Items from a data source:
▼

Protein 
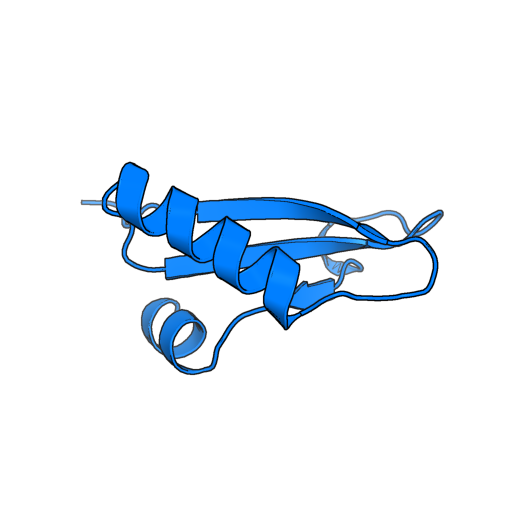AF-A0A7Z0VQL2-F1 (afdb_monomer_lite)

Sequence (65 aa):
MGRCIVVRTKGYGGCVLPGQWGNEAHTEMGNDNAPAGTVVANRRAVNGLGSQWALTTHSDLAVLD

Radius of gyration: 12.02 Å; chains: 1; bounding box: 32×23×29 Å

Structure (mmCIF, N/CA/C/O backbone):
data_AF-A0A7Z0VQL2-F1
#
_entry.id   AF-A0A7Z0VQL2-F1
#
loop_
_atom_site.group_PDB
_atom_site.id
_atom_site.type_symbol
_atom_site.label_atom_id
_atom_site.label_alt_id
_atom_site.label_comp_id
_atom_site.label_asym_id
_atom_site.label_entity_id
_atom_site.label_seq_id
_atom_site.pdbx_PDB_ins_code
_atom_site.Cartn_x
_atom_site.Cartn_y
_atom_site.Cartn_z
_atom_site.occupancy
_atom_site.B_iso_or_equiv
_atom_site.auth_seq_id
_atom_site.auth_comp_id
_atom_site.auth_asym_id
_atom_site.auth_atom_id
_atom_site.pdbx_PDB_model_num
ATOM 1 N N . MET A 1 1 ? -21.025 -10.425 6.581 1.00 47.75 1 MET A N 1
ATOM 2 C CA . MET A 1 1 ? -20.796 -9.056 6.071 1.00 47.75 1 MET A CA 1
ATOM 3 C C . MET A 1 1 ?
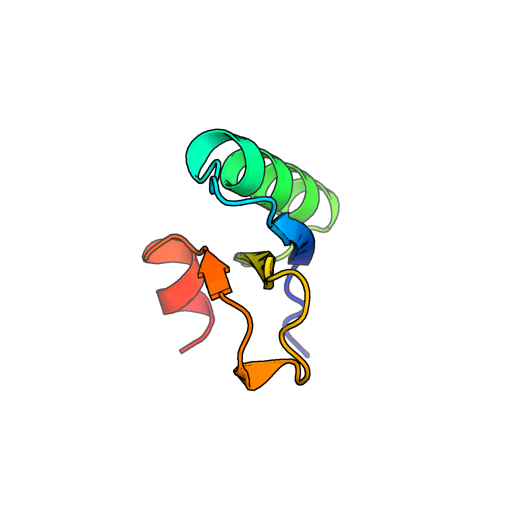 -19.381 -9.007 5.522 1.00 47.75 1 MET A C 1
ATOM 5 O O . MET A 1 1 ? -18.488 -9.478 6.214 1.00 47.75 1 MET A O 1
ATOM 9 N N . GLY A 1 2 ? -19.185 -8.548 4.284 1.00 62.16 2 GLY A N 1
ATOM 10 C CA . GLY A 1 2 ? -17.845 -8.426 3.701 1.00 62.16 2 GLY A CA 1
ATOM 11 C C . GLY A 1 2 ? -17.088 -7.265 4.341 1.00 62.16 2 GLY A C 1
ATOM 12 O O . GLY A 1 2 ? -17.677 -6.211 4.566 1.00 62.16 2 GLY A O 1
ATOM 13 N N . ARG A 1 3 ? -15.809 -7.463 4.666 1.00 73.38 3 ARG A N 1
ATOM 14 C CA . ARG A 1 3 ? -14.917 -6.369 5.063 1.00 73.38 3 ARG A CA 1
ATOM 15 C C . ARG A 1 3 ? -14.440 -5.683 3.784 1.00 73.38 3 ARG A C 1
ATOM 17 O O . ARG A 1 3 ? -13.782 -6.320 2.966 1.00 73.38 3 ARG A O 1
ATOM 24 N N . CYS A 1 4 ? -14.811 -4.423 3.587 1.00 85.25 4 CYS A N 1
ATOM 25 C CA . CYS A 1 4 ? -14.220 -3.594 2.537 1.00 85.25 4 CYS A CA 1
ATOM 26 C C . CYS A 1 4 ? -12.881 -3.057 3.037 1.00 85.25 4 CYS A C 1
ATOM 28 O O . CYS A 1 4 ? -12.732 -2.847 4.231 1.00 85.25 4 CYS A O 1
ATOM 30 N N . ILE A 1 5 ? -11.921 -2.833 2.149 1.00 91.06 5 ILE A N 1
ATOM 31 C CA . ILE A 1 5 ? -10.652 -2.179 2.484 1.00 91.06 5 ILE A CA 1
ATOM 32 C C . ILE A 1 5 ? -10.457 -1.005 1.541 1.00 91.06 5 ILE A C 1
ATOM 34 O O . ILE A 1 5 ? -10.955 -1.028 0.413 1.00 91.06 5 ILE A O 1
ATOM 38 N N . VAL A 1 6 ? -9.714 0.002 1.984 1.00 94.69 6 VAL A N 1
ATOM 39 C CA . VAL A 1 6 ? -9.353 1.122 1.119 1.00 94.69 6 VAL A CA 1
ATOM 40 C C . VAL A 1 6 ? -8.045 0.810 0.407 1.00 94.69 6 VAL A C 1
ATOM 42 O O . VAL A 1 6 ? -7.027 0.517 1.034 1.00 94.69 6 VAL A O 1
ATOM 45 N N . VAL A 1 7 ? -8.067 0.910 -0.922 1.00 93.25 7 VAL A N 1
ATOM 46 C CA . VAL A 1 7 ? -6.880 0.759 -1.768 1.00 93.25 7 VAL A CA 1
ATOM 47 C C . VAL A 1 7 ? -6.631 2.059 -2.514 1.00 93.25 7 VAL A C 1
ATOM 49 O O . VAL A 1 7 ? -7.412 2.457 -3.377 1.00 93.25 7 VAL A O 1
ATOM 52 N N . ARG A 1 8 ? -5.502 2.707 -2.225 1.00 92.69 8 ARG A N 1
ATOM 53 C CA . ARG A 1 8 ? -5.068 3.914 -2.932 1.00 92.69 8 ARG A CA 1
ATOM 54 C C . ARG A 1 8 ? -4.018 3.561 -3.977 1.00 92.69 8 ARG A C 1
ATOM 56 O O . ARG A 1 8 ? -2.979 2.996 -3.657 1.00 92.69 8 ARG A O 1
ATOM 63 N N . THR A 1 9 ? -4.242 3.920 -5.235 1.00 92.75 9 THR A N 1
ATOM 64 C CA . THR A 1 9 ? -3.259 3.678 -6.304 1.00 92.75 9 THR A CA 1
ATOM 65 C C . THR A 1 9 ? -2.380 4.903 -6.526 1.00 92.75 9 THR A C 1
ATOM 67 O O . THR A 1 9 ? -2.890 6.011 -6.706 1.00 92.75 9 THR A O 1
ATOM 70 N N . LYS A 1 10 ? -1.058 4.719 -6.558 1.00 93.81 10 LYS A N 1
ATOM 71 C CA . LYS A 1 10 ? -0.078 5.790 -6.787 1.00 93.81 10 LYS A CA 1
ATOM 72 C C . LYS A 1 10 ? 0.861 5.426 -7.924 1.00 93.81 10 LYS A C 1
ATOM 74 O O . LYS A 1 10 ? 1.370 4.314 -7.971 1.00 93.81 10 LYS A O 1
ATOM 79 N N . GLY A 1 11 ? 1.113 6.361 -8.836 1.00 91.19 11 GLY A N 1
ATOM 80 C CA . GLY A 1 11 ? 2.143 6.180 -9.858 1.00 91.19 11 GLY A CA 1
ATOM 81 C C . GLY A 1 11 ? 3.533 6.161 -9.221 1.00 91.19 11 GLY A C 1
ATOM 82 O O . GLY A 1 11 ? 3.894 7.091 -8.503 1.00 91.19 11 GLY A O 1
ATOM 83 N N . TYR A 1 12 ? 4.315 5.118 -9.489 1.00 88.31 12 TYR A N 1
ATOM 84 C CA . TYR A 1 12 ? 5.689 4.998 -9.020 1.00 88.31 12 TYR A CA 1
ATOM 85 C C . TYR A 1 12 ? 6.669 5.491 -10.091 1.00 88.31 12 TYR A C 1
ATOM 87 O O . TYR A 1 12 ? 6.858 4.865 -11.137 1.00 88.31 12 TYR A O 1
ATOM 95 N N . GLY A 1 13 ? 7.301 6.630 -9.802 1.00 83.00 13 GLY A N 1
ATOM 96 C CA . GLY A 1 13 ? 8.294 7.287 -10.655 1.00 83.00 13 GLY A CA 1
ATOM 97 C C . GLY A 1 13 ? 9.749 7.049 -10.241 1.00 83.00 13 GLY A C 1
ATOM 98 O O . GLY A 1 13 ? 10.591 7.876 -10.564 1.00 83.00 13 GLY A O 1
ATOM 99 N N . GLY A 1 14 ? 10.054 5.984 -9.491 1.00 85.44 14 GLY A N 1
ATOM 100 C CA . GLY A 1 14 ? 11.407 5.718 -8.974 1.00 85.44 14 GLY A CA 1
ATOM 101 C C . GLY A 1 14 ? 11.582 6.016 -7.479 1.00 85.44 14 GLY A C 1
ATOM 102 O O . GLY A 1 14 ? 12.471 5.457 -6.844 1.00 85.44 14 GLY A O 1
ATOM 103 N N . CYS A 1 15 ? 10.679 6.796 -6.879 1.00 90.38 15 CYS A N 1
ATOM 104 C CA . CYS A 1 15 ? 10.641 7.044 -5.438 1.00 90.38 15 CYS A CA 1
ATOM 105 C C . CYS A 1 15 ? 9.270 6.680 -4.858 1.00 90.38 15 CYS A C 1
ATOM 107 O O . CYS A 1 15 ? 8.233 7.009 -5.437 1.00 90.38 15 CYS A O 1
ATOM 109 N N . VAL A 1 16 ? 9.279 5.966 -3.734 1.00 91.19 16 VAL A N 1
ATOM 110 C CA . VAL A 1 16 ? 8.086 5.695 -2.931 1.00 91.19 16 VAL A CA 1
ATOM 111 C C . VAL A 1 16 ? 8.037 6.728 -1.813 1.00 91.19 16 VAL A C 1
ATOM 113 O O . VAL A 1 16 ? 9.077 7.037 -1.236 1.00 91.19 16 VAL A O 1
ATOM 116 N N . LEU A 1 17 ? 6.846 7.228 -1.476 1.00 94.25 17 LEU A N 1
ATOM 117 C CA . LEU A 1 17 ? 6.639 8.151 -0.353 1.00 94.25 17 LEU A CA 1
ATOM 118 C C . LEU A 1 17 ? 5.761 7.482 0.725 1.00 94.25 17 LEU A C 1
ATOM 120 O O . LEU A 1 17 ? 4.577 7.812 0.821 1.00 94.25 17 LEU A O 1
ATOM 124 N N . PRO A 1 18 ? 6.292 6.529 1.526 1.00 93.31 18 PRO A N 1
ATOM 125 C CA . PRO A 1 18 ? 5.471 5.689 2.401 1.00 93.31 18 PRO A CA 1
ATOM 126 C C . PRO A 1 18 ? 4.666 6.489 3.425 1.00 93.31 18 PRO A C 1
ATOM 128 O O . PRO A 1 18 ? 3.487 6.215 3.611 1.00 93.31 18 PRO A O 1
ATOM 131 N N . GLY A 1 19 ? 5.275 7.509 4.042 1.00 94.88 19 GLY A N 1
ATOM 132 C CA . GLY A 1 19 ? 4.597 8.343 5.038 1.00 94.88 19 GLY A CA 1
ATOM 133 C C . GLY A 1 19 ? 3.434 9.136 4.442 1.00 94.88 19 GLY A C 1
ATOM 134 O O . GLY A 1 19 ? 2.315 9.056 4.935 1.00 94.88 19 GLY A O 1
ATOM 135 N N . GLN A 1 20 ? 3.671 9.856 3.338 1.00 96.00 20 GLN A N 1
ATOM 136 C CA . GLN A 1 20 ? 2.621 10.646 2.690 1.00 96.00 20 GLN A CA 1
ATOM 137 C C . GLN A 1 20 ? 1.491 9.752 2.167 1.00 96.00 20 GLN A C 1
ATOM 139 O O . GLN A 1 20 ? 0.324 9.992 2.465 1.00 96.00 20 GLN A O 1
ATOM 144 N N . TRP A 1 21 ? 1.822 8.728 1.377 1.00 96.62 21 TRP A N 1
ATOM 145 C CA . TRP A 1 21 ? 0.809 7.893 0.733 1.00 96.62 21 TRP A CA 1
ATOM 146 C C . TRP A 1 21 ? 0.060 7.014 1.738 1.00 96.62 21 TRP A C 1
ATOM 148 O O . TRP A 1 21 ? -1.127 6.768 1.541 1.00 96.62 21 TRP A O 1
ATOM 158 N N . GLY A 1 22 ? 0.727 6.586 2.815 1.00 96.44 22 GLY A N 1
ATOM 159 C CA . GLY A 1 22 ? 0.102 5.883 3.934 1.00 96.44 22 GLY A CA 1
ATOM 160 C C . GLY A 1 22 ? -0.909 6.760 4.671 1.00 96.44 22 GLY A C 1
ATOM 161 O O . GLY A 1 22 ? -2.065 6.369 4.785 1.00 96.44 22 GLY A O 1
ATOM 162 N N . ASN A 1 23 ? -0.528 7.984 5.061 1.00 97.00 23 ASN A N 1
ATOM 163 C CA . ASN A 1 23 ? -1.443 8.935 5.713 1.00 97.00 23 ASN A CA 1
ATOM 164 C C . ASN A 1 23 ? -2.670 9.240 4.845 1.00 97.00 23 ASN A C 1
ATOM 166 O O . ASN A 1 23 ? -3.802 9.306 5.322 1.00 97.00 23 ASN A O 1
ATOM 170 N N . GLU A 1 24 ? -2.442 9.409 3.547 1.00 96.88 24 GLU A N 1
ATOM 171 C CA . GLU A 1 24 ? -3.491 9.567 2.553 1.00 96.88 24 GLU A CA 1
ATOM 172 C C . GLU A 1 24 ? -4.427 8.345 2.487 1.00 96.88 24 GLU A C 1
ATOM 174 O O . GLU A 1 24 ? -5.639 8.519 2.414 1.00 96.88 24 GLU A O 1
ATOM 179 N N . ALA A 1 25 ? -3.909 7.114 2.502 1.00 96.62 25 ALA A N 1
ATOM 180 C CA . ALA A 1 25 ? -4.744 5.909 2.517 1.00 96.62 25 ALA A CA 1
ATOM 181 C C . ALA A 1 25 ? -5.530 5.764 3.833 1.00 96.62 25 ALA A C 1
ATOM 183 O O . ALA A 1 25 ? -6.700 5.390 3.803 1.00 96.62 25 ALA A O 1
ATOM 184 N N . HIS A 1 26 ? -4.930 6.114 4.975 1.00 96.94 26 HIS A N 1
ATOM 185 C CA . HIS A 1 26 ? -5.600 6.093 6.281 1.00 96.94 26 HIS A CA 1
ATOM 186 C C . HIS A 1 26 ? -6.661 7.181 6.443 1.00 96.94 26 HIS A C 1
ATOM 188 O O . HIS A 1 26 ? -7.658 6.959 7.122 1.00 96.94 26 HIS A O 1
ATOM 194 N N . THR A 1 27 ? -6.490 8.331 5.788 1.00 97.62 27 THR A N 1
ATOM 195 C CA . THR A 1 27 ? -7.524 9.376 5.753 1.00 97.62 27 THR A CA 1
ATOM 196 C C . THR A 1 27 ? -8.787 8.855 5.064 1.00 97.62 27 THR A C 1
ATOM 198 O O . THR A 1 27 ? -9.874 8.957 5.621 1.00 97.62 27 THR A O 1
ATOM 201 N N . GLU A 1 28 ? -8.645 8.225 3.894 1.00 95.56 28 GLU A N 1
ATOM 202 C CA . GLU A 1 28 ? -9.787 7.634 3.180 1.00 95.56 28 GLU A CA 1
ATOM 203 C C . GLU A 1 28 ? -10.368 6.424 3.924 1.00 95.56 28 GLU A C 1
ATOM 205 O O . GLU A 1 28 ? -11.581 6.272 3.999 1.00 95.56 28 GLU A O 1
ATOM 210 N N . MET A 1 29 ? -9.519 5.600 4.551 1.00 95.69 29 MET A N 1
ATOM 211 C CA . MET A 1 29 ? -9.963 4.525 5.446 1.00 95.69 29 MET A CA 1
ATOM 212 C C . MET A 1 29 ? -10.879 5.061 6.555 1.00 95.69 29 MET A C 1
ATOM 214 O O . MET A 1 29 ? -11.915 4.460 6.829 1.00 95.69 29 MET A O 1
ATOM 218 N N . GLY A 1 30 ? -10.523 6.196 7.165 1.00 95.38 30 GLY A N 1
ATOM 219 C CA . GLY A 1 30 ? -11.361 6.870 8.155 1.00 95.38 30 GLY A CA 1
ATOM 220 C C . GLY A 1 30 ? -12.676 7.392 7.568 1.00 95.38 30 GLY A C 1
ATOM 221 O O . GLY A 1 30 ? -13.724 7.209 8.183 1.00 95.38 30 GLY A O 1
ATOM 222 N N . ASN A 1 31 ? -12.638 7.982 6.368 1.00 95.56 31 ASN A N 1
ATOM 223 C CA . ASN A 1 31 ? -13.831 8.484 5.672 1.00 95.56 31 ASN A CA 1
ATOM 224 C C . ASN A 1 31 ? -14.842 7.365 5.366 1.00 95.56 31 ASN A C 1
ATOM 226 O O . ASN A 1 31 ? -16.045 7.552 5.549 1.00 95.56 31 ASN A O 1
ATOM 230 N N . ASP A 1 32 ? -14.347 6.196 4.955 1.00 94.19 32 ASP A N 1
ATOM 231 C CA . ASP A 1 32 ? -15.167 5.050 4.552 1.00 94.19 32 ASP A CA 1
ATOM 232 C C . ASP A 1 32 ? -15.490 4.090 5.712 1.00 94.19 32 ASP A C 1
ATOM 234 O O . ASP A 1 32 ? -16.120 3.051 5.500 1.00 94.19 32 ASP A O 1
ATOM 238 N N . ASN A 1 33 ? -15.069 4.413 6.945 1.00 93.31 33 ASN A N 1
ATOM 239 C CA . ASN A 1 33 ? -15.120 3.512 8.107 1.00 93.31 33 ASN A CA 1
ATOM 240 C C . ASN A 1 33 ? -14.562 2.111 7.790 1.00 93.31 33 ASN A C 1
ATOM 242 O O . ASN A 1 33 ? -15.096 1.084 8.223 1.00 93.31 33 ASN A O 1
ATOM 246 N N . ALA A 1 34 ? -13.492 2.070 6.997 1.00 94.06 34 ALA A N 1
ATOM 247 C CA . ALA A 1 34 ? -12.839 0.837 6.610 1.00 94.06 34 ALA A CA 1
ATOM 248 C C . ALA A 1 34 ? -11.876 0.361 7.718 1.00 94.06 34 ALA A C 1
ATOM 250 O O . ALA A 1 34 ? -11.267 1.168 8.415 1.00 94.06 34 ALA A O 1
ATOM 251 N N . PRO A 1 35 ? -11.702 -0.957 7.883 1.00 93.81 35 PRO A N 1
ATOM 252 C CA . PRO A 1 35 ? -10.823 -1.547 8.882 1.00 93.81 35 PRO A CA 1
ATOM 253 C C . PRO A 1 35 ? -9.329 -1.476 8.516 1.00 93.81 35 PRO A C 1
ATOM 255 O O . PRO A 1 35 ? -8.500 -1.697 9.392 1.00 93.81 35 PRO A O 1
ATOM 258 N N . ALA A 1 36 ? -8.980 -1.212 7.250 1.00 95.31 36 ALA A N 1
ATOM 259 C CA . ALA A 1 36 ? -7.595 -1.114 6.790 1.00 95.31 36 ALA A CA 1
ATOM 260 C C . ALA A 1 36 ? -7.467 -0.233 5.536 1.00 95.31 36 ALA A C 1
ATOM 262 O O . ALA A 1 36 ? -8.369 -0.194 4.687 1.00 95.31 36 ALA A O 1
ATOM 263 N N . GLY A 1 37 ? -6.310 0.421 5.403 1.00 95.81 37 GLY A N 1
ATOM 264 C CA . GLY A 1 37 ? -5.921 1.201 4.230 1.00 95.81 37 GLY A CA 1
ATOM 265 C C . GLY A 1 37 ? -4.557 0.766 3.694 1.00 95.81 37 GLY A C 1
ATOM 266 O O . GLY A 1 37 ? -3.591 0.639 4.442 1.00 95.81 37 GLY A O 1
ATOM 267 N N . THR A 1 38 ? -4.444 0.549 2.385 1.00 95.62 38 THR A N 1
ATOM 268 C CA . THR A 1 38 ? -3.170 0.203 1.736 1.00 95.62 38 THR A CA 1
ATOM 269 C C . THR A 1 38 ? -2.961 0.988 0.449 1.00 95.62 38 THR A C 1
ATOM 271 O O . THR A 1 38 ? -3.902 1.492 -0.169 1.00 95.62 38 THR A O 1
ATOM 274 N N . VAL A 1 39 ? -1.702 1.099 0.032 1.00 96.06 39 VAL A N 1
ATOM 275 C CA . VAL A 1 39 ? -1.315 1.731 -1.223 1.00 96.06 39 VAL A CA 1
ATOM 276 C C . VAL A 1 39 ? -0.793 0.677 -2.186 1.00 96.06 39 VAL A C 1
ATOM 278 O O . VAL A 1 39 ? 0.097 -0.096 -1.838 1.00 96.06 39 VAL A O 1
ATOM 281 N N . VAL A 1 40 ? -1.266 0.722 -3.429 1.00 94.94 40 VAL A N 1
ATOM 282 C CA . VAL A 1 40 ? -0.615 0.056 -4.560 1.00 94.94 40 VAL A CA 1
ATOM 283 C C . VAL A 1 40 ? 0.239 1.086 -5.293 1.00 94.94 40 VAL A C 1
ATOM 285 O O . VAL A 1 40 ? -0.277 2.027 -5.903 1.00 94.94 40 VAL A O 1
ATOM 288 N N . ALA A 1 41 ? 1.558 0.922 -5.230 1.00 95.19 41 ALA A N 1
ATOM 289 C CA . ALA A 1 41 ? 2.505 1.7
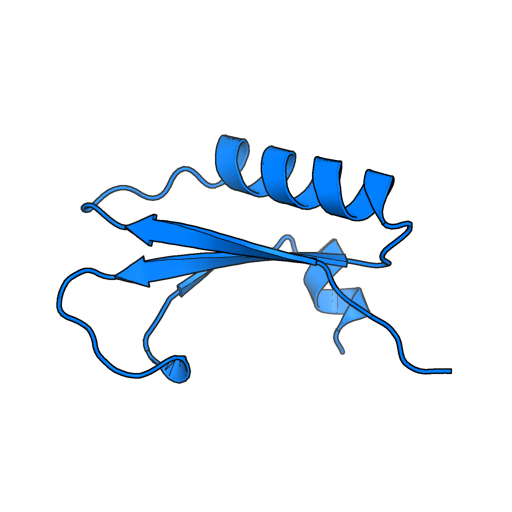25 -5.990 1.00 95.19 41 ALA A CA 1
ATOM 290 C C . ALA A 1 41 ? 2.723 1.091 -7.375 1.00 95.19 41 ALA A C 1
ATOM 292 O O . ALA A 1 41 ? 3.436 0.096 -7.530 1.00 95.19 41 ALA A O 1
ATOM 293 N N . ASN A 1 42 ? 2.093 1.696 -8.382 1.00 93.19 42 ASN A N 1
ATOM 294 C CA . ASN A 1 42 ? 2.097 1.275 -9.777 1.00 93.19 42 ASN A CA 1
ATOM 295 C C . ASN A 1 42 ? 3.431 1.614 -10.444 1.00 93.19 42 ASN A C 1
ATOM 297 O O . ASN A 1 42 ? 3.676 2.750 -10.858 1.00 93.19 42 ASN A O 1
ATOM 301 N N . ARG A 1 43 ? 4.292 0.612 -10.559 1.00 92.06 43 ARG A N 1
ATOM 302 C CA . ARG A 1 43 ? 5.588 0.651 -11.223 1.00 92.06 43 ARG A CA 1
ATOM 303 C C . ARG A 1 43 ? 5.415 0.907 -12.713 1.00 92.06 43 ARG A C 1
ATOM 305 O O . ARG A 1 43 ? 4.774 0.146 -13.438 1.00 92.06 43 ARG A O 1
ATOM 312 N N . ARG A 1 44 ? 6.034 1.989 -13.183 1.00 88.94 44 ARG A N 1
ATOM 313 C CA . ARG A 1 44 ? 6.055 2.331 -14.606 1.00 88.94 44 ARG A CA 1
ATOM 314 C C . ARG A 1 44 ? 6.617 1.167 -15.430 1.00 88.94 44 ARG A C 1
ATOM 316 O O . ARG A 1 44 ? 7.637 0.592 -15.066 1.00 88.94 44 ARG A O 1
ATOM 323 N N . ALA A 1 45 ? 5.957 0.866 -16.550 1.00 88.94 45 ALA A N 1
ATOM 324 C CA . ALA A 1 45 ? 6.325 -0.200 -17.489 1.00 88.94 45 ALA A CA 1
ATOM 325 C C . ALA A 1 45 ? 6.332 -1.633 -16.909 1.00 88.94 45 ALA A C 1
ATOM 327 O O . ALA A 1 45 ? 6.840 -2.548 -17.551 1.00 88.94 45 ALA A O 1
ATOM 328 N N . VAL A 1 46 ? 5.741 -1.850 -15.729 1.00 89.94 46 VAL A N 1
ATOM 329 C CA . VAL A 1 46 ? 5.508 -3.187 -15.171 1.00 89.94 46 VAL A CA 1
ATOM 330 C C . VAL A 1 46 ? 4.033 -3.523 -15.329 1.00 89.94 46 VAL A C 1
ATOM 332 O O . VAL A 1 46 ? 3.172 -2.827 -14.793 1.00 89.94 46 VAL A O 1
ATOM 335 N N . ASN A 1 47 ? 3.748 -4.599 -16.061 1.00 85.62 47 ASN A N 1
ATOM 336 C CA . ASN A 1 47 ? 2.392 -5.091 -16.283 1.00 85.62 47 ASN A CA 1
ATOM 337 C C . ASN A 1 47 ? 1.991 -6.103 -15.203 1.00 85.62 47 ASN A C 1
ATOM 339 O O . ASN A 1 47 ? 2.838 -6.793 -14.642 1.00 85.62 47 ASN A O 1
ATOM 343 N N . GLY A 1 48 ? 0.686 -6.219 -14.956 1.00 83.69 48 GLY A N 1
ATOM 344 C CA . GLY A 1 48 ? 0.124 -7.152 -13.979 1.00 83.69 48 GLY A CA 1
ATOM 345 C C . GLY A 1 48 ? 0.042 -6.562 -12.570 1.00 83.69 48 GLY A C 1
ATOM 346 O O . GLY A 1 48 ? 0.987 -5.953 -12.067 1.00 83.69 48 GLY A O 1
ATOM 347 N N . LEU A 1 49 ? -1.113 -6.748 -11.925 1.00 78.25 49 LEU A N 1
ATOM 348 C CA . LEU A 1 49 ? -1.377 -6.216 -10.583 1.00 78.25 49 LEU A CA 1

▲

PROBLEM STATEMENT:
What you return must be an exact retyping of the lines above starting at the line with "ATOM 39 C CA" and ending at the line with "ATOM 95 N N", and nothing besides.

COMPLETED EXERCISE:
ATOM 39 C CA . VAL A 1 6 ? -9.353 1.122 1.119 1.00 94.69 6 VAL A CA 1
ATOM 40 C C . VAL A 1 6 ? -8.045 0.810 0.407 1.00 94.69 6 VAL A C 1
ATOM 42 O O . VAL A 1 6 ? -7.027 0.517 1.034 1.00 94.69 6 VAL A O 1
ATOM 45 N N . VAL A 1 7 ? -8.067 0.910 -0.922 1.00 93.25 7 VAL A N 1
ATOM 46 C CA . VAL A 1 7 ? -6.880 0.759 -1.768 1.00 93.25 7 VAL A CA 1
ATOM 47 C C . VAL A 1 7 ? -6.631 2.059 -2.514 1.00 93.25 7 VAL A C 1
ATOM 49 O O . VAL A 1 7 ? -7.412 2.457 -3.377 1.00 93.25 7 VAL A O 1
ATOM 52 N N . ARG A 1 8 ? -5.502 2.707 -2.225 1.00 92.69 8 ARG A N 1
ATOM 53 C CA . ARG A 1 8 ? -5.068 3.914 -2.932 1.00 92.69 8 ARG A CA 1
ATOM 54 C C . ARG A 1 8 ? -4.018 3.561 -3.977 1.00 92.69 8 ARG A C 1
ATOM 56 O O . ARG A 1 8 ? -2.979 2.996 -3.657 1.00 92.69 8 ARG A O 1
ATOM 63 N N . THR A 1 9 ? -4.242 3.920 -5.235 1.00 92.75 9 THR A N 1
ATOM 64 C CA . THR A 1 9 ? -3.259 3.678 -6.304 1.00 92.75 9 THR A CA 1
ATOM 65 C C . THR A 1 9 ? -2.380 4.903 -6.526 1.00 92.75 9 THR A C 1
ATOM 67 O O . THR A 1 9 ? -2.890 6.011 -6.706 1.00 92.75 9 THR A O 1
ATOM 70 N N . LYS A 1 10 ? -1.058 4.719 -6.558 1.00 93.81 10 LYS A N 1
ATOM 71 C CA . LYS A 1 10 ? -0.078 5.790 -6.787 1.00 93.81 10 LYS A CA 1
ATOM 72 C C . LYS A 1 10 ? 0.861 5.426 -7.924 1.00 93.81 10 LYS A C 1
ATOM 74 O O . LYS A 1 10 ? 1.370 4.314 -7.971 1.00 93.81 10 LYS A O 1
ATOM 79 N N . GLY A 1 11 ? 1.113 6.361 -8.836 1.00 91.19 11 GLY A N 1
ATOM 80 C CA . GLY A 1 11 ? 2.143 6.180 -9.858 1.00 91.19 11 GLY A CA 1
ATOM 81 C C . GLY A 1 11 ? 3.533 6.161 -9.221 1.00 91.19 11 GLY A C 1
ATOM 82 O O . GLY A 1 11 ? 3.894 7.091 -8.503 1.00 91.19 11 GLY A O 1
ATOM 83 N N . TYR A 1 12 ? 4.315 5.118 -9.489 1.00 88.31 12 TYR A N 1
ATOM 84 C CA . TYR A 1 12 ? 5.689 4.998 -9.020 1.00 88.31 12 TYR A CA 1
ATOM 85 C C . TYR A 1 12 ? 6.669 5.491 -10.091 1.00 88.31 12 TYR A C 1
ATOM 87 O O . TYR A 1 12 ? 6.858 4.865 -11.137 1.00 88.31 12 TYR A O 1
ATOM 95 N N . GLY A 1 13 ? 7.301 6.630 -9.802 1.00 83.00 13 GLY A N 1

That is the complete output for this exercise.